== Input data ==

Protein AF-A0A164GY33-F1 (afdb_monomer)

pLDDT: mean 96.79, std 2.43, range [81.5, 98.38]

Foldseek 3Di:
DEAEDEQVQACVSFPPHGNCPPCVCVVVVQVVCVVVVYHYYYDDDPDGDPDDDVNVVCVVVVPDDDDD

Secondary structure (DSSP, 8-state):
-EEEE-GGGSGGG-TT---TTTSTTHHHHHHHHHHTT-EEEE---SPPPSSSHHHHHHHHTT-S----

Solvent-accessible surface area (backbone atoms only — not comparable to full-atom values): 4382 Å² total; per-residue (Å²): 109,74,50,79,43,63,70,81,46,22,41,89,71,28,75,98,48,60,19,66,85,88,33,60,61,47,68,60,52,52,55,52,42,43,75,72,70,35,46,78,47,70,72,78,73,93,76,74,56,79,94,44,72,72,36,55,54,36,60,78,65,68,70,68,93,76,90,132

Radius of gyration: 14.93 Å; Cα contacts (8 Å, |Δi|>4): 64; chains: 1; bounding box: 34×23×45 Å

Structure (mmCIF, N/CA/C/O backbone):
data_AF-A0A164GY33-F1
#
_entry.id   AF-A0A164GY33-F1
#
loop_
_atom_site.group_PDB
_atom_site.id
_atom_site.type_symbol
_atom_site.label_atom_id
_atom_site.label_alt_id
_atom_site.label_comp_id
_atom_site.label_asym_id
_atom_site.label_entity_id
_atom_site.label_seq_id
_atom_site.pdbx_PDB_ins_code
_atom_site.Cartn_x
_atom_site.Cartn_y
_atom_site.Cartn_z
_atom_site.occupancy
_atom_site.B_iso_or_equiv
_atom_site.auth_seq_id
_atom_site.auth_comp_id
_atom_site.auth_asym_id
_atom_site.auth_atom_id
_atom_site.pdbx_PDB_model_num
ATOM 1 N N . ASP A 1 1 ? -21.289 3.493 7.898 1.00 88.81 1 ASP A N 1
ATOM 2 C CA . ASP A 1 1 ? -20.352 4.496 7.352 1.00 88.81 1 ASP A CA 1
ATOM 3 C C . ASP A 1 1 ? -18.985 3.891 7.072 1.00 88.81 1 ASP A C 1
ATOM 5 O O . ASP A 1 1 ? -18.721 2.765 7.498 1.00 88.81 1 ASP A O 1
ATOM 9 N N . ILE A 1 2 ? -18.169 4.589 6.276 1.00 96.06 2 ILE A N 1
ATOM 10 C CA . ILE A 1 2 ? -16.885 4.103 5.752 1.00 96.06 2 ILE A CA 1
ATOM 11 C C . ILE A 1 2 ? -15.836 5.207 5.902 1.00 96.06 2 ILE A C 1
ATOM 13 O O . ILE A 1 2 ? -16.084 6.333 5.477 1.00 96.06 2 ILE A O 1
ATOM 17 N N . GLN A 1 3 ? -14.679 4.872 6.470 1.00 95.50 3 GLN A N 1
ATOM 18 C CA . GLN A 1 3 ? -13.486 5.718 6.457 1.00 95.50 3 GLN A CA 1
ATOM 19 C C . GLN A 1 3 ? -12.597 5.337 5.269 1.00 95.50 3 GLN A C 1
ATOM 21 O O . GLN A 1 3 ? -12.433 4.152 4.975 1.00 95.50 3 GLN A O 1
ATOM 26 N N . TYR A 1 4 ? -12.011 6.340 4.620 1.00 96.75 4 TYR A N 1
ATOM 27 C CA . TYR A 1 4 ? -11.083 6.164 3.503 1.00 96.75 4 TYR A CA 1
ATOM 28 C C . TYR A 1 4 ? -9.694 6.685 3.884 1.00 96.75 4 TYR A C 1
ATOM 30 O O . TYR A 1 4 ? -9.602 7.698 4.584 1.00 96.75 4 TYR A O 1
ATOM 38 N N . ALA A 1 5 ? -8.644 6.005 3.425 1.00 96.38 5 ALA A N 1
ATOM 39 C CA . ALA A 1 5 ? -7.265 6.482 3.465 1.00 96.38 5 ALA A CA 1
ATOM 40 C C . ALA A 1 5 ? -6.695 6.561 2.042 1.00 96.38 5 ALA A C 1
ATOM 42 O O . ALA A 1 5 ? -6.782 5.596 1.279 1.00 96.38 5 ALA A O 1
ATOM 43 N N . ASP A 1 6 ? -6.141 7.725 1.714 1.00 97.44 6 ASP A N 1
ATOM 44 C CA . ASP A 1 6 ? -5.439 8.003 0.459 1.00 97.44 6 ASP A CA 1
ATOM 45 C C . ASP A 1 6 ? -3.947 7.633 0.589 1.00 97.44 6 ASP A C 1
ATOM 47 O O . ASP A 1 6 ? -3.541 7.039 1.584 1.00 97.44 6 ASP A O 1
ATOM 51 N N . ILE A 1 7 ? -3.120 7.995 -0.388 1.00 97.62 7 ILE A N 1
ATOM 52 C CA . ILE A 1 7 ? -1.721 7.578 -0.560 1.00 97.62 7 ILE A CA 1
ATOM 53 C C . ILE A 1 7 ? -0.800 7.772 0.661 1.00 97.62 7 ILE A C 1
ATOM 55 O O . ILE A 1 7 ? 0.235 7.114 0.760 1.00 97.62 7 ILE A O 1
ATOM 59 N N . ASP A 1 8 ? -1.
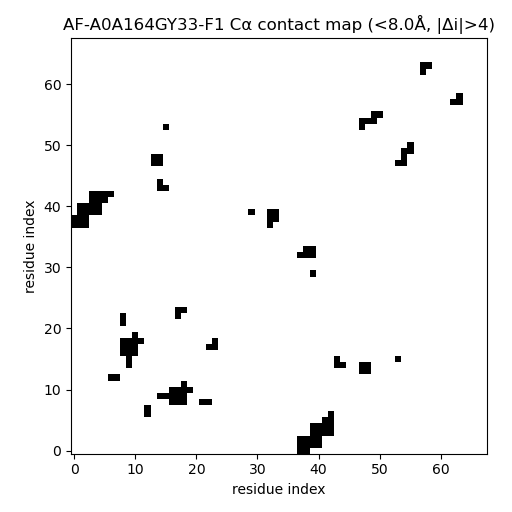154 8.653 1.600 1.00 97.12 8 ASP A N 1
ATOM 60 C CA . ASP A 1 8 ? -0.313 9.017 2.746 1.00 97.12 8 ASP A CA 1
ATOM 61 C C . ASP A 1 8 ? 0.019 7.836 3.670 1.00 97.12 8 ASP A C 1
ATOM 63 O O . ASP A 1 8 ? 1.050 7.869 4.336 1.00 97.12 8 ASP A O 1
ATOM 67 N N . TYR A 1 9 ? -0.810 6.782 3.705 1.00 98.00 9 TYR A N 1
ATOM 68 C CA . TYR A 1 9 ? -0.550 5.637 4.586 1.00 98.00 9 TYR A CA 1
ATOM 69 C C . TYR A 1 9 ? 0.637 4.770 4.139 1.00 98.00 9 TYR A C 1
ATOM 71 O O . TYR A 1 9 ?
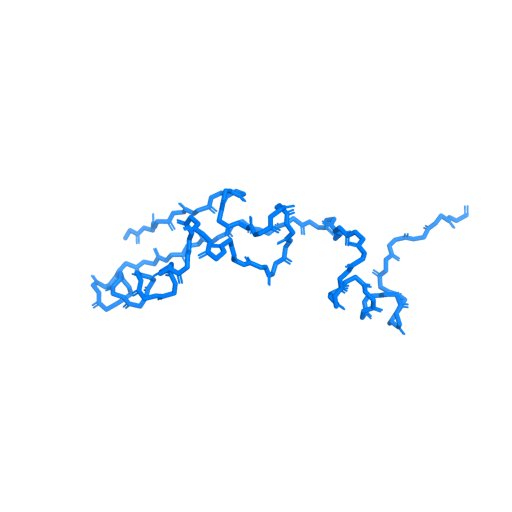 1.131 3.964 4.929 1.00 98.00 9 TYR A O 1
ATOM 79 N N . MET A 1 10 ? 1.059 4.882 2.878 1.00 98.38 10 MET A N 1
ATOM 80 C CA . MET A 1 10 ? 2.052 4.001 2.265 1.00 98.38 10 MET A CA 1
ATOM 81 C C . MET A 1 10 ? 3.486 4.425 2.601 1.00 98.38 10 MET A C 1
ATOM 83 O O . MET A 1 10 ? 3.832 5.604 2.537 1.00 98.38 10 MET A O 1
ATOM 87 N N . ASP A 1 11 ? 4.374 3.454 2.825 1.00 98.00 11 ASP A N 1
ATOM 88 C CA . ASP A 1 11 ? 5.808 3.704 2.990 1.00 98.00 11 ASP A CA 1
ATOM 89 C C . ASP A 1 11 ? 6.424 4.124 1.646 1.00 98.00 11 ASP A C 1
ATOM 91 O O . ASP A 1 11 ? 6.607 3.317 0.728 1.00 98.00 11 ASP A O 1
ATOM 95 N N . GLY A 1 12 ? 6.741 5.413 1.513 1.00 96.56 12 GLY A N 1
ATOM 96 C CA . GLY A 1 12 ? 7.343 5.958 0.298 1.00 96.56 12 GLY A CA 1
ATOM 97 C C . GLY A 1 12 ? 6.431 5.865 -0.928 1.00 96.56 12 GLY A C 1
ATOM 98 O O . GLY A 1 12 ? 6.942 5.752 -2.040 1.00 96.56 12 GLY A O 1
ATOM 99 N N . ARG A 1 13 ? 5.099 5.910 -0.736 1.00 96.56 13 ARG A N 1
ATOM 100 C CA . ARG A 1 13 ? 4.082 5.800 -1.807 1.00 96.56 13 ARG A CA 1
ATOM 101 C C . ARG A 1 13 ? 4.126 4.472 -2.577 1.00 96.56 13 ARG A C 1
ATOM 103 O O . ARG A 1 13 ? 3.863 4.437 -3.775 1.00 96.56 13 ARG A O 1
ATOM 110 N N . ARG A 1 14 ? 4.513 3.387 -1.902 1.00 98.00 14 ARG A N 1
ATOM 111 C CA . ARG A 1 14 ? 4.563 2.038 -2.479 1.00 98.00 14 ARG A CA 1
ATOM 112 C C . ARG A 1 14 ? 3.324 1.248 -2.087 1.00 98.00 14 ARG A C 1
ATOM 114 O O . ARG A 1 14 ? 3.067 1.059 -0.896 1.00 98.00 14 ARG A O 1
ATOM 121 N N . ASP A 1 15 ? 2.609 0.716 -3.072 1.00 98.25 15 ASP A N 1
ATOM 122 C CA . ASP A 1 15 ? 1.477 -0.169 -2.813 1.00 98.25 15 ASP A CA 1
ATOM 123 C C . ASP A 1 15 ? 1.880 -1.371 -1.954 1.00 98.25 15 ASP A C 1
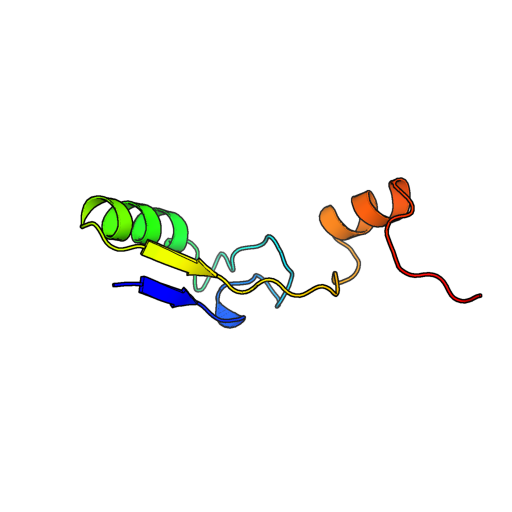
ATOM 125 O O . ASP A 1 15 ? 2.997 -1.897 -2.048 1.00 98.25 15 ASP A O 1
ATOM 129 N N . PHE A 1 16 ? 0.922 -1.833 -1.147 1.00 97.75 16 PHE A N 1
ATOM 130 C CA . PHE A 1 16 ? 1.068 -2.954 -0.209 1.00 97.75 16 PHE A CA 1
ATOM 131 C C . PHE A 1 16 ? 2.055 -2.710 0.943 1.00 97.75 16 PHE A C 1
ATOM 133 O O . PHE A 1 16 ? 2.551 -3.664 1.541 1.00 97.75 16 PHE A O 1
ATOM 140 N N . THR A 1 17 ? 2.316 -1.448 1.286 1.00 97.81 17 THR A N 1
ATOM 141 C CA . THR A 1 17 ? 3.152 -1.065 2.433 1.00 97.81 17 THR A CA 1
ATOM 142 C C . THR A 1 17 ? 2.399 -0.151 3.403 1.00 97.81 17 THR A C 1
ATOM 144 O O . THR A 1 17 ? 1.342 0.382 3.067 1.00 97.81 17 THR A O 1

===
== Input data ==

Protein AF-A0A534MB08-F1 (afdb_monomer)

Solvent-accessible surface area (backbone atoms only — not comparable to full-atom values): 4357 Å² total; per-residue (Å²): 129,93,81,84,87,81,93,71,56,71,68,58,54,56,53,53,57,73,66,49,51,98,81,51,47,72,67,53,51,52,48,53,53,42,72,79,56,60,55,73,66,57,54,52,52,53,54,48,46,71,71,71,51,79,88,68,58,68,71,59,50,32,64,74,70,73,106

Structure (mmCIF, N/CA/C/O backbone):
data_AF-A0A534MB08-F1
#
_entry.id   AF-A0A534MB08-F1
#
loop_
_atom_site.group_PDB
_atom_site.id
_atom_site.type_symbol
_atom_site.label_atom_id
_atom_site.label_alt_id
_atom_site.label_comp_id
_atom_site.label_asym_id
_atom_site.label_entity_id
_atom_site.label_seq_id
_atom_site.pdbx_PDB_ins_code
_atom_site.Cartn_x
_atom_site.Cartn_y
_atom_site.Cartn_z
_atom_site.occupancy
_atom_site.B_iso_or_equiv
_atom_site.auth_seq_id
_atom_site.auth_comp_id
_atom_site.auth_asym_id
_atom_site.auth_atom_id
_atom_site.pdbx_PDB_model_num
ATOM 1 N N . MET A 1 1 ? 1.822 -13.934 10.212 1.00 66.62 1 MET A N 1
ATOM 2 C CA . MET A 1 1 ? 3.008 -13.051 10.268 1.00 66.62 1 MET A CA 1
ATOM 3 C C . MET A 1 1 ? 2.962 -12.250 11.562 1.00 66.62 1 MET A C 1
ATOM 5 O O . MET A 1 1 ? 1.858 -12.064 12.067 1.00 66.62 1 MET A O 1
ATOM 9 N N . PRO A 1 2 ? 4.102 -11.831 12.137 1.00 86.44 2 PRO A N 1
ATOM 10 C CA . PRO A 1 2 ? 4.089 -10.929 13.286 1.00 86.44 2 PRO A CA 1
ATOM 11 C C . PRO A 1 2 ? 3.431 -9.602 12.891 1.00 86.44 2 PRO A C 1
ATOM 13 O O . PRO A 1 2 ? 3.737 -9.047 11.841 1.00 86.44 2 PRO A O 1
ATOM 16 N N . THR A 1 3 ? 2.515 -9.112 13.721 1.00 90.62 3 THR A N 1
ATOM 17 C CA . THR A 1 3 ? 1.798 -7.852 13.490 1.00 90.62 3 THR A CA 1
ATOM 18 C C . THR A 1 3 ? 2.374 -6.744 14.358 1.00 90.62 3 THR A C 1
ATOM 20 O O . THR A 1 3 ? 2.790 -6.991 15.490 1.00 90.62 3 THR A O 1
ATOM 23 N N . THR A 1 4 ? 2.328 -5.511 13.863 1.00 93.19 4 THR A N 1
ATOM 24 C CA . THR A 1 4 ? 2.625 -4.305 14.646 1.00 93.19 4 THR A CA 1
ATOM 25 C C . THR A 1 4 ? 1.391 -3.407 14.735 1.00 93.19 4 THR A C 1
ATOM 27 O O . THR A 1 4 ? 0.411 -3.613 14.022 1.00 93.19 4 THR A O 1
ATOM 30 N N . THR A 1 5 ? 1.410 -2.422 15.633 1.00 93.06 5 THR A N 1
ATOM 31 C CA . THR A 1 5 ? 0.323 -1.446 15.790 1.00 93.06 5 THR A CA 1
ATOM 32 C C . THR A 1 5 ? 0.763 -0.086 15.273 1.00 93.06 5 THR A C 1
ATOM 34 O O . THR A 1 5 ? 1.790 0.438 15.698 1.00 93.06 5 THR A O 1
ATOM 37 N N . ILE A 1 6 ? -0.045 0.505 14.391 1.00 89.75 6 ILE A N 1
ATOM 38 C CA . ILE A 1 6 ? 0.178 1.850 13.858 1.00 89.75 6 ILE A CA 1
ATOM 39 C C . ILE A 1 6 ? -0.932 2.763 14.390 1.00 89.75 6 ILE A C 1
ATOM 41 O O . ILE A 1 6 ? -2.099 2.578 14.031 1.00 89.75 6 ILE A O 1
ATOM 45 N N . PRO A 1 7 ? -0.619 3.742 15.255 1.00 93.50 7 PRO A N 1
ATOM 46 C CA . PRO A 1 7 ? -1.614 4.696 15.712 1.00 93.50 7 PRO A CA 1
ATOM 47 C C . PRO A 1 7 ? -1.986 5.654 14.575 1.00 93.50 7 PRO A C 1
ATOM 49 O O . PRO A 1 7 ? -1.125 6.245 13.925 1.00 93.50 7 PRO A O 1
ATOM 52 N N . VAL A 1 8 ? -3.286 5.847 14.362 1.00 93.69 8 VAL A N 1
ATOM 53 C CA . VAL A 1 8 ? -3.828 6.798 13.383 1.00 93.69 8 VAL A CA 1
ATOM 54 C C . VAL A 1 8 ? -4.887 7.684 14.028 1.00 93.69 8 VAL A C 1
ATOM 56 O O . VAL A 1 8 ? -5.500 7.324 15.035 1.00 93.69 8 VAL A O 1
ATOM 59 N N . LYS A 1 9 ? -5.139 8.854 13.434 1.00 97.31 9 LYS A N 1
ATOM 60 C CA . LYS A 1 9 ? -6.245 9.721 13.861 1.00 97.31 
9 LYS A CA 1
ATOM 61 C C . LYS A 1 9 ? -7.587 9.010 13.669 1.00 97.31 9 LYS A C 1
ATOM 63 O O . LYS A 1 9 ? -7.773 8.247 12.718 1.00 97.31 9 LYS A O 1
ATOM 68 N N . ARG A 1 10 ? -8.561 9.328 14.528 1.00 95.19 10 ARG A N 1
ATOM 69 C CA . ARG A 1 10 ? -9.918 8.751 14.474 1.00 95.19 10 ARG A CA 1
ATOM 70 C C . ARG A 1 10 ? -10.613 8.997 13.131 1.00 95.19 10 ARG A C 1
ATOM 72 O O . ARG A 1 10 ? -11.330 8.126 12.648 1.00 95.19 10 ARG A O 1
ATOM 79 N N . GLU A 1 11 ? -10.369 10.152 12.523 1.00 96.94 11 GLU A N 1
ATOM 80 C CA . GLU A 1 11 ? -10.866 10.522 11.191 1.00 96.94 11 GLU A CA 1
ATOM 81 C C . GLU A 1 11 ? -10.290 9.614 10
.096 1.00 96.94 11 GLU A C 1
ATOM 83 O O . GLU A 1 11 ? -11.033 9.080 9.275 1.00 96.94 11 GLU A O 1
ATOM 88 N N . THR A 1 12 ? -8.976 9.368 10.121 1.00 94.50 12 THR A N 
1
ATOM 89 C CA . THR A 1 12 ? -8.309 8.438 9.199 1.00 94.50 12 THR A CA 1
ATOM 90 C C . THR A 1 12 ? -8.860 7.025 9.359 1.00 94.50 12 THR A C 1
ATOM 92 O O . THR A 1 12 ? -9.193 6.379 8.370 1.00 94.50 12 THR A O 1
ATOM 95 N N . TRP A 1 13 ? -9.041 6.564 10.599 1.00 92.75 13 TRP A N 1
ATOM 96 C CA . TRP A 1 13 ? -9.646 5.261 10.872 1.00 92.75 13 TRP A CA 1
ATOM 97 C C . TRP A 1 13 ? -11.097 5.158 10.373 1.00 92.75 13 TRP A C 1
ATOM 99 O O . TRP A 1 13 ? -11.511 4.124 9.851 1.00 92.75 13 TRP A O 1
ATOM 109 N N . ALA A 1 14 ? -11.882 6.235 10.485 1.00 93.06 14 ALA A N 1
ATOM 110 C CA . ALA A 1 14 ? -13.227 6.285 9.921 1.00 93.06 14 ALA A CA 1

===
== Input data ==

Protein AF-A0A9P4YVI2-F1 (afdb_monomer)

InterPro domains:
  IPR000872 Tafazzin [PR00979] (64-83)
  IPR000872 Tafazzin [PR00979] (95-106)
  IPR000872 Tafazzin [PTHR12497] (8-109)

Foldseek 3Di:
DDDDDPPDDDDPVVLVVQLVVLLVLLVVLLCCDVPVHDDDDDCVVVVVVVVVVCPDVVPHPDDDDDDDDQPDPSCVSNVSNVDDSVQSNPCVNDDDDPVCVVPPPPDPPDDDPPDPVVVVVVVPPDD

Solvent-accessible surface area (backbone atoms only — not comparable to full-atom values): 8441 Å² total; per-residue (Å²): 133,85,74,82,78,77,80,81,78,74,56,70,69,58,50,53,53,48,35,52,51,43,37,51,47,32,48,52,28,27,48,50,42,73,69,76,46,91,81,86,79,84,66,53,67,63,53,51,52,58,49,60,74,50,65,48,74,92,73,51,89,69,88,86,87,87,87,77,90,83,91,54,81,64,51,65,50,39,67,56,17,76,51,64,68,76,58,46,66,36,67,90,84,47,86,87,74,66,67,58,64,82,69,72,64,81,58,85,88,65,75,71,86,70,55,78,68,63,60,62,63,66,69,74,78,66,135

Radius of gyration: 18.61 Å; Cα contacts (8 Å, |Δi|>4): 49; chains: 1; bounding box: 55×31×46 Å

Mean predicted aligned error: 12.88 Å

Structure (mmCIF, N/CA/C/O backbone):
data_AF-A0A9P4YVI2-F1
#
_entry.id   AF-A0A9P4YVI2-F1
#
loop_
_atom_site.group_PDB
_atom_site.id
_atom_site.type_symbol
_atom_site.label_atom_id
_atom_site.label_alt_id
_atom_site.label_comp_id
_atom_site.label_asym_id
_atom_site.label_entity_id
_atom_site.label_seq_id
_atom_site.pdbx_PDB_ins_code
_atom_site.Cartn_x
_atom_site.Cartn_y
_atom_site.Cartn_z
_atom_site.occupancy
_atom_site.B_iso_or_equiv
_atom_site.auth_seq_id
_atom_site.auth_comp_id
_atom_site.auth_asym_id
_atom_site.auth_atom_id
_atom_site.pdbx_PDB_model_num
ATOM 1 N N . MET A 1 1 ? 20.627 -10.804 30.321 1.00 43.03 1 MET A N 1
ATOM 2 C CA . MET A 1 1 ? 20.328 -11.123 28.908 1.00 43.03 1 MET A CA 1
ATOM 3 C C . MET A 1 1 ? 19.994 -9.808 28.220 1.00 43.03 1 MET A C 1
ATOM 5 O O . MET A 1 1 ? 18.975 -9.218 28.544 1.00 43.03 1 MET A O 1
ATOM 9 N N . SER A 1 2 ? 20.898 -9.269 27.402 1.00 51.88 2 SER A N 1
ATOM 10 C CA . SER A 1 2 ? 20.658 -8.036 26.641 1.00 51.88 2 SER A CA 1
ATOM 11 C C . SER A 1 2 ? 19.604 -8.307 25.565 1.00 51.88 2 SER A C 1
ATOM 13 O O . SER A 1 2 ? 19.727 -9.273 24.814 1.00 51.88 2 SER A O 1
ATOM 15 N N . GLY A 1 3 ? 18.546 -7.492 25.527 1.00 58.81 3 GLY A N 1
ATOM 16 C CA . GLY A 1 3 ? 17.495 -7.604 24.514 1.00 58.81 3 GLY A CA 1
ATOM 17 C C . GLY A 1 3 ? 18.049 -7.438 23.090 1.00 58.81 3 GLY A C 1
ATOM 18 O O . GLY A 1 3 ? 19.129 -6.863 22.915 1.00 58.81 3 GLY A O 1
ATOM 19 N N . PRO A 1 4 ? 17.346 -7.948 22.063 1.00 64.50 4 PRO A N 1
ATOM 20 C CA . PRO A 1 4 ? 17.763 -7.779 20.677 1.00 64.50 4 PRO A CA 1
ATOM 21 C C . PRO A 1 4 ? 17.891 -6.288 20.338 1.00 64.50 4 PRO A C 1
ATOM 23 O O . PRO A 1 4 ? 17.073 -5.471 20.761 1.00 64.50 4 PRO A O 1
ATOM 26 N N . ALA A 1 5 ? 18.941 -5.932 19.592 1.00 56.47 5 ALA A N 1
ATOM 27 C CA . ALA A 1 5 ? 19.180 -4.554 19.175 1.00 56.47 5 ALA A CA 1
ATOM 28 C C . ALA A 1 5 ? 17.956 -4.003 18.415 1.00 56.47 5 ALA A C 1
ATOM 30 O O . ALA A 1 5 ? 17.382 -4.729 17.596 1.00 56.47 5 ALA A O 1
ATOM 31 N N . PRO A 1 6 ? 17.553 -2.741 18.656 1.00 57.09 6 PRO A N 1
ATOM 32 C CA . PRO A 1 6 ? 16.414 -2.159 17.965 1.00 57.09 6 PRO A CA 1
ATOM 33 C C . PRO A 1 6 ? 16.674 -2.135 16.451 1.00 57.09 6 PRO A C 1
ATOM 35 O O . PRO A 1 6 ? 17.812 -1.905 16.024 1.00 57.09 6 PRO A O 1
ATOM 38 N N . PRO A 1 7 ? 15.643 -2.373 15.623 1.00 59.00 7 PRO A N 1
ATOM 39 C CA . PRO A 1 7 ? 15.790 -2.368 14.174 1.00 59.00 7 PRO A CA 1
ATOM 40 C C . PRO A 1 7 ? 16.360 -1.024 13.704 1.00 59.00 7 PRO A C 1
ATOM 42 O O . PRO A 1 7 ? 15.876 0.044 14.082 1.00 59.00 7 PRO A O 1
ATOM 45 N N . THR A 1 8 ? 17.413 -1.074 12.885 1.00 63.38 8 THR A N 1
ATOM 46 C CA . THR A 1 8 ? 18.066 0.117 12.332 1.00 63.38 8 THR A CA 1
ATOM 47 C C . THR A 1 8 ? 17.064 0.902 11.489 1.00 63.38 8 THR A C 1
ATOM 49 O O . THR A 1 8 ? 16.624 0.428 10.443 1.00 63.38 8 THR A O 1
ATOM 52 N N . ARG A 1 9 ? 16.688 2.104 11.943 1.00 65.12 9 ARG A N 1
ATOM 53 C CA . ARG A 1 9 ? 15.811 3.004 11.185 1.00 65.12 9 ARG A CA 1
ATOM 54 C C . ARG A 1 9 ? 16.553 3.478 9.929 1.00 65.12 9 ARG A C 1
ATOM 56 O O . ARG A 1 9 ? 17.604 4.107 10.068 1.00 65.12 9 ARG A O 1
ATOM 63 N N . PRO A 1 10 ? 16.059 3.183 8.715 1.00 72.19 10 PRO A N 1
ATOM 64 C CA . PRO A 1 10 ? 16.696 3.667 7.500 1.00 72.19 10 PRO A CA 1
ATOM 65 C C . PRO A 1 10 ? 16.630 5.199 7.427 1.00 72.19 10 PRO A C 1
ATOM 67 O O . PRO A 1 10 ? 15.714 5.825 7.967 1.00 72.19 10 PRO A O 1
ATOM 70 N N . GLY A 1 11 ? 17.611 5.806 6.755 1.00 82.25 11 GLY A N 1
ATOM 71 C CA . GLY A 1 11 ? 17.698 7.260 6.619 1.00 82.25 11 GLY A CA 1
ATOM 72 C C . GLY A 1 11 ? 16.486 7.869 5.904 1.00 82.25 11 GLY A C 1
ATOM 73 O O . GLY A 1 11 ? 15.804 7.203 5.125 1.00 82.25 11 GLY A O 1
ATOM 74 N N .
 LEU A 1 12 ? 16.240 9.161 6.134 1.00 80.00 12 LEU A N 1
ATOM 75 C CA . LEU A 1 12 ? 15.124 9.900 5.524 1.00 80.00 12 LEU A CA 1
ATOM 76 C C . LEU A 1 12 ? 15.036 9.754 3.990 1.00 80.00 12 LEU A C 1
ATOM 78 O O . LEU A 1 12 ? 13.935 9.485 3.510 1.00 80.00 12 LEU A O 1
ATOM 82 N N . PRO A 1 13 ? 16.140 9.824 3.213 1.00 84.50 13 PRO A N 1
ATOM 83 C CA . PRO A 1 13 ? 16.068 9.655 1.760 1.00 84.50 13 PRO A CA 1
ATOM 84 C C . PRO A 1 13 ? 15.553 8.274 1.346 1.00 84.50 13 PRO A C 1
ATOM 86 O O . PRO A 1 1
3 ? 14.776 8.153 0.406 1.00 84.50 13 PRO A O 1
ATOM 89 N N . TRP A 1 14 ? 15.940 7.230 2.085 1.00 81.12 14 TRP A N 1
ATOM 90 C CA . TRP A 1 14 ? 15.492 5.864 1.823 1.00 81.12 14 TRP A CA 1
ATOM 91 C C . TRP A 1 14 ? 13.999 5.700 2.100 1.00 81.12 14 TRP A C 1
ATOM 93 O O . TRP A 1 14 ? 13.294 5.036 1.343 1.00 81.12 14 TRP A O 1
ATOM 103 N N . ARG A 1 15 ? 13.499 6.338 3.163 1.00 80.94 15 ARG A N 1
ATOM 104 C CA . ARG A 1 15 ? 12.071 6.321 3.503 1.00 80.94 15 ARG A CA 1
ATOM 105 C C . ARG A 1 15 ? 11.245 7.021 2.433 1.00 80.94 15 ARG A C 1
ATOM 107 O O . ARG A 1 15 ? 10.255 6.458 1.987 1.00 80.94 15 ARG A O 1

===

» What you need to do:
Find the line with "ATOM 86 O O . PRO A 1 1" in the material above. Reproduce it and each line after it up to and including the line with "ATOM 105 C C".

» Exercise result:
ATOM 86 O O . PRO A 1 1
3 ? 14.776 8.153 0.406 1.00 84.50 13 PRO A O 1
ATOM 89 N N . TRP A 1 14 ? 15.940 7.230 2.085 1.00 81.12 14 TRP A N 1
ATOM 90 C CA . TRP A 1 14 ? 15.492 5.864 1.823 1.00 81.12 14 TRP A CA 1
ATOM 91 C C . TRP A 1 14 ? 13.999 5.700 2.100 1.00 81.12 14 TRP A C 1
ATOM 93 O O . TRP A 1 14 ? 13.294 5.036 1.343 1.00 81.12 14 TRP A O 1
ATOM 103 N N . ARG A 1 15 ? 13.499 6.338 3.163 1.00 80.94 15 ARG A N 1
ATOM 104 C CA . ARG A 1 15 ? 12.071 6.321 3.503 1.00 80.94 15 ARG A CA 1
ATOM 105 C C . ARG A 1 15 ? 11.245 7.021 2.433 1.00 80.94 15 ARG A C 1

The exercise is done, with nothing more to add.